Restlichen Antworten: Ich habe für die Karte damals 500 Euro gezahlt, 4 Mal Versand (versichtert, priority und was man sonst noch machen kann), knapp 200 Euro macht in Summe gut 700 Euro, die mich die Karte gekostet hat (unzählige graue Haare und Stunden vor dem Computer nicht eingerechnet). Dafür kann ich die Karte seit über einem Jahr nicht mehr nutzen, da sie kaputt ist. Wenn ich jetzt selber einen neuen Kühler kaufe (sagen wir mal 30 Euro), dann habe ich 730 Euro ausgegeben für eine Grafikkarte, die jetzt neu knapp über 200 Euro kostet..... Das sehe ich nicht ganz ein. Überhaupt ist es relativ leicht zu zeigen, dass ich nichts an dem Kühler gemacht habe, da er komplett verschlossen ist, wie soll ich da irgend etwas kaputt machen, von außen hat die Karte ja keinen Kratzer. Und dafür ist es mir zuviel Geld, dass ich da einfach so leicht darauf verzichten möchte.

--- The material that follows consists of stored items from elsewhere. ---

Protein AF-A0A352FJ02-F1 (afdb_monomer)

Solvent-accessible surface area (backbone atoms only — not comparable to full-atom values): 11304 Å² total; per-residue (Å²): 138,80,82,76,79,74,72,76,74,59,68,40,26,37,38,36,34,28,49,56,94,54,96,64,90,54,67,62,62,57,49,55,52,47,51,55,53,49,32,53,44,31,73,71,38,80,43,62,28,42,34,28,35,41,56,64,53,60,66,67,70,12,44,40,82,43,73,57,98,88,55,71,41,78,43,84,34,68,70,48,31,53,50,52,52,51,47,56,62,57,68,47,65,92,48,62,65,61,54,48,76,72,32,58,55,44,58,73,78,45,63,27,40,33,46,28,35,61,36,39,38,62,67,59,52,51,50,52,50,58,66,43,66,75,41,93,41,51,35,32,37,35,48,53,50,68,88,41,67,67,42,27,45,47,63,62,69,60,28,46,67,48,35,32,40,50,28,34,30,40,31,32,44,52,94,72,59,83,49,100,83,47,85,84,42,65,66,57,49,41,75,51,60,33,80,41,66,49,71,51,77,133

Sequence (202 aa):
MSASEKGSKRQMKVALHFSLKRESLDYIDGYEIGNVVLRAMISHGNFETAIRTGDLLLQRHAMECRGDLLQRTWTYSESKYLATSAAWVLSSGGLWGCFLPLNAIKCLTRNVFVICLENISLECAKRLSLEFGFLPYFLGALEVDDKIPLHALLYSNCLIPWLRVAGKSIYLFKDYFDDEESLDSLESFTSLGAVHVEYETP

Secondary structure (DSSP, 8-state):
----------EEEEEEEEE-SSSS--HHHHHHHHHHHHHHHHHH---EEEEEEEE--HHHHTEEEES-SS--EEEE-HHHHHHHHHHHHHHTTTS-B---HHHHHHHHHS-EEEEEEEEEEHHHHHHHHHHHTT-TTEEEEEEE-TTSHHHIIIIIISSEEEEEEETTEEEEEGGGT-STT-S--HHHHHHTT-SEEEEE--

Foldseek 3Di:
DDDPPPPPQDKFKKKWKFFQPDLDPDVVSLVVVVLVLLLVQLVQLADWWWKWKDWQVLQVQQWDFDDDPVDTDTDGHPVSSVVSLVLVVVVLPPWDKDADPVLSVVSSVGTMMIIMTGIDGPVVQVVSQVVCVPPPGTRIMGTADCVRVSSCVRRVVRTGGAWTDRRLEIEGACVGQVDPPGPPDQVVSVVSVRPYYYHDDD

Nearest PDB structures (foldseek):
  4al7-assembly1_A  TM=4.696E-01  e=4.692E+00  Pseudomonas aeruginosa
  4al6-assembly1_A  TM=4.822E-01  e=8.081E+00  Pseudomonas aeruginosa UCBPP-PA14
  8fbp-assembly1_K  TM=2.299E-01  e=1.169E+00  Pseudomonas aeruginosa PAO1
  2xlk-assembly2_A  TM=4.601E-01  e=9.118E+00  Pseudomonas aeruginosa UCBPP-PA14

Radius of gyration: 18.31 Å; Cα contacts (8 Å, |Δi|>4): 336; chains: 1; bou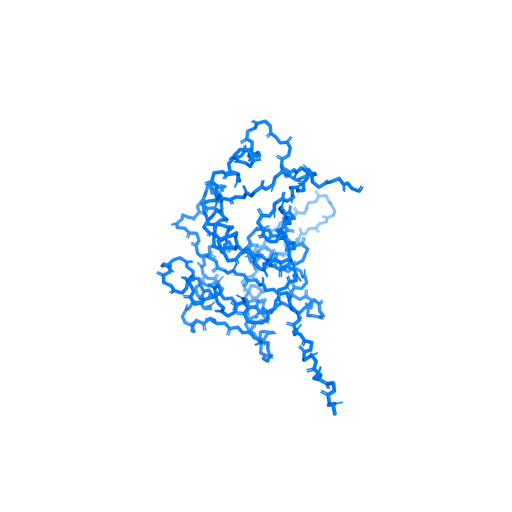nding box: 38×38×70 Å

pLDDT: mean 84.19, std 14.08, range [37.03, 97.56]

Mean predicted aligned error: 7.38 Å

Structure (mmCIF, N/CA/C/O backbone):
data_AF-A0A352FJ02-F1
#
_entry.id   AF-A0A352FJ02-F1
#
loop_
_atom_site.group_PDB
_atom_site.id
_atom_site.type_symbol
_atom_site.label_atom_id
_atom_site.label_alt_id
_atom_site.label_comp_id
_atom_site.label_asym_id
_atom_site.label_entity_id
_atom_site.label_seq_id
_atom_site.pdbx_PDB_ins_code
_atom_site.Cartn_x
_atom_site.Cartn_y
_atom_site.Cartn_z
_atom_site.occupancy
_atom_site.B_iso_or_equiv
_atom_site.auth_seq_id
_atom_site.auth_comp_id
_atom_site.auth_asym_id
_atom_site.auth_atom_id
_atom_site.pdbx_PDB_model_num
ATOM 1 N N . MET A 1 1 ? 12.154 -4.708 43.436 1.00 37.03 1 MET A N 1
ATOM 2 C CA . MET A 1 1 ? 11.146 -4.150 42.510 1.00 37.03 1 MET A CA 1
ATOM 3 C C . MET A 1 1 ? 11.870 -3.735 41.237 1.00 37.03 1 MET A C 1
ATOM 5 O O . MET A 1 1 ? 12.407 -2.639 41.189 1.00 37.03 1 MET A O 1
ATOM 9 N N . SER A 1 2 ? 12.000 -4.644 40.266 1.00 37.16 2 SER A N 1
ATOM 10 C CA . SER A 1 2 ? 12.640 -4.338 38.982 1.00 37.16 2 SER A CA 1
ATOM 11 C C . SER A 1 2 ? 11.609 -3.713 38.053 1.00 37.16 2 SER A C 1
ATOM 13 O O . SER A 1 2 ? 10.584 -4.328 37.752 1.00 37.16 2 SER A O 1
ATOM 15 N N . ALA A 1 3 ? 11.879 -2.486 37.621 1.00 42.75 3 ALA A N 1
ATOM 16 C CA . ALA A 1 3 ? 11.157 -1.862 36.531 1.00 42.75 3 ALA A CA 1
ATOM 17 C C . ALA A 1 3 ? 11.321 -2.745 35.288 1.00 42.75 3 ALA A C 1
ATOM 19 O O . ALA A 1 3 ? 12.419 -2.912 34.768 1.00 42.75 3 ALA A O 1
ATOM 20 N N . SER A 1 4 ? 10.216 -3.358 34.874 1.00 42.72 4 SER A N 1
ATOM 21 C CA . SER A 1 4 ? 10.055 -3.993 33.573 1.00 42.72 4 SER A CA 1
ATOM 22 C C . SER A 1 4 ? 10.446 -2.974 32.503 1.00 42.72 4 SER A C 1
ATOM 24 O O . SER A 1 4 ? 9.697 -2.023 32.270 1.00 42.72 4 SER A O 1
ATOM 26 N N . GLU A 1 5 ? 11.588 -3.181 31.849 1.00 41.50 5 GLU A N 1
ATOM 27 C CA . GLU A 1 5 ? 11.890 -2.580 30.554 1.00 41.50 5 GLU A CA 1
ATOM 28 C C . GLU A 1 5 ? 10.723 -2.917 29.622 1.00 41.50 5 GLU A C 1
ATOM 30 O O . GLU A 1 5 ? 10.578 -4.038 29.136 1.00 41.50 5 GLU A O 1
ATOM 35 N N . LYS A 1 6 ? 9.820 -1.951 29.428 1.00 44.06 6 LYS A N 1
ATOM 36 C CA . LYS A 1 6 ? 8.843 -1.994 28.347 1.00 44.06 6 LYS A CA 1
ATOM 37 C C . LYS A 1 6 ? 9.664 -1.993 27.066 1.00 44.06 6 LYS A C 1
ATOM 39 O O . LYS A 1 6 ? 10.086 -0.930 26.619 1.00 44.06 6 LYS A O 1
ATOM 44 N N . GLY A 1 7 ? 9.933 -3.180 26.525 1.00 45.09 7 GLY A N 1
ATOM 45 C CA . GLY A 1 7 ? 10.548 -3.338 25.216 1.00 45.09 7 GLY A CA 1
ATOM 46 C C . GLY A 1 7 ? 9.779 -2.464 24.236 1.00 45.09 7 GLY A C 1
ATOM 47 O O . GLY A 1 7 ? 8.595 -2.701 23.989 1.00 45.09 7 GLY A O 1
ATOM 48 N N . SER A 1 8 ? 10.419 -1.392 23.772 1.00 55.44 8 SER A N 1
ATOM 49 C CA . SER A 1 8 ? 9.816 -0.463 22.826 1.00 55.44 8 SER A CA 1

Anscheinend haben mehrere Kunden diese Probleme mit diesem Kühler gehabt, ich habe ja genug im Internet gefunden. Ich bin nur total frustriert, dass man als Verkäufer so wenig auf den Kunden eingeht. Ich habe probiert zu erklären, wieso die Karte manchmal funktionieren kann (liegender PC) und wieso es dann bei mir daheim nicht mehr klappt, aber es wurde darauf überhaupt nicht eingegangen.

Fällt Euch vielleicht ein, was ich außer einer Klage gegen den Verkäufer machen kann? Ich habe ja nichts gegen den Hersteller, ich habe mir auch wieder eine neue Sapphire-Karte gekauft, als meine alte wieder "zur Reperatur" ging und bin damit sehr zufrieden.... Habt Ihr vielleicht sonst von Problemen mit diesen Lüftern gehört?

Ich bin echt beim Verzweifeln, aber ich glaube auch, dass man bei einem Verlust von knapp 500 Euro nicht einfach die Schulter zucken soll. 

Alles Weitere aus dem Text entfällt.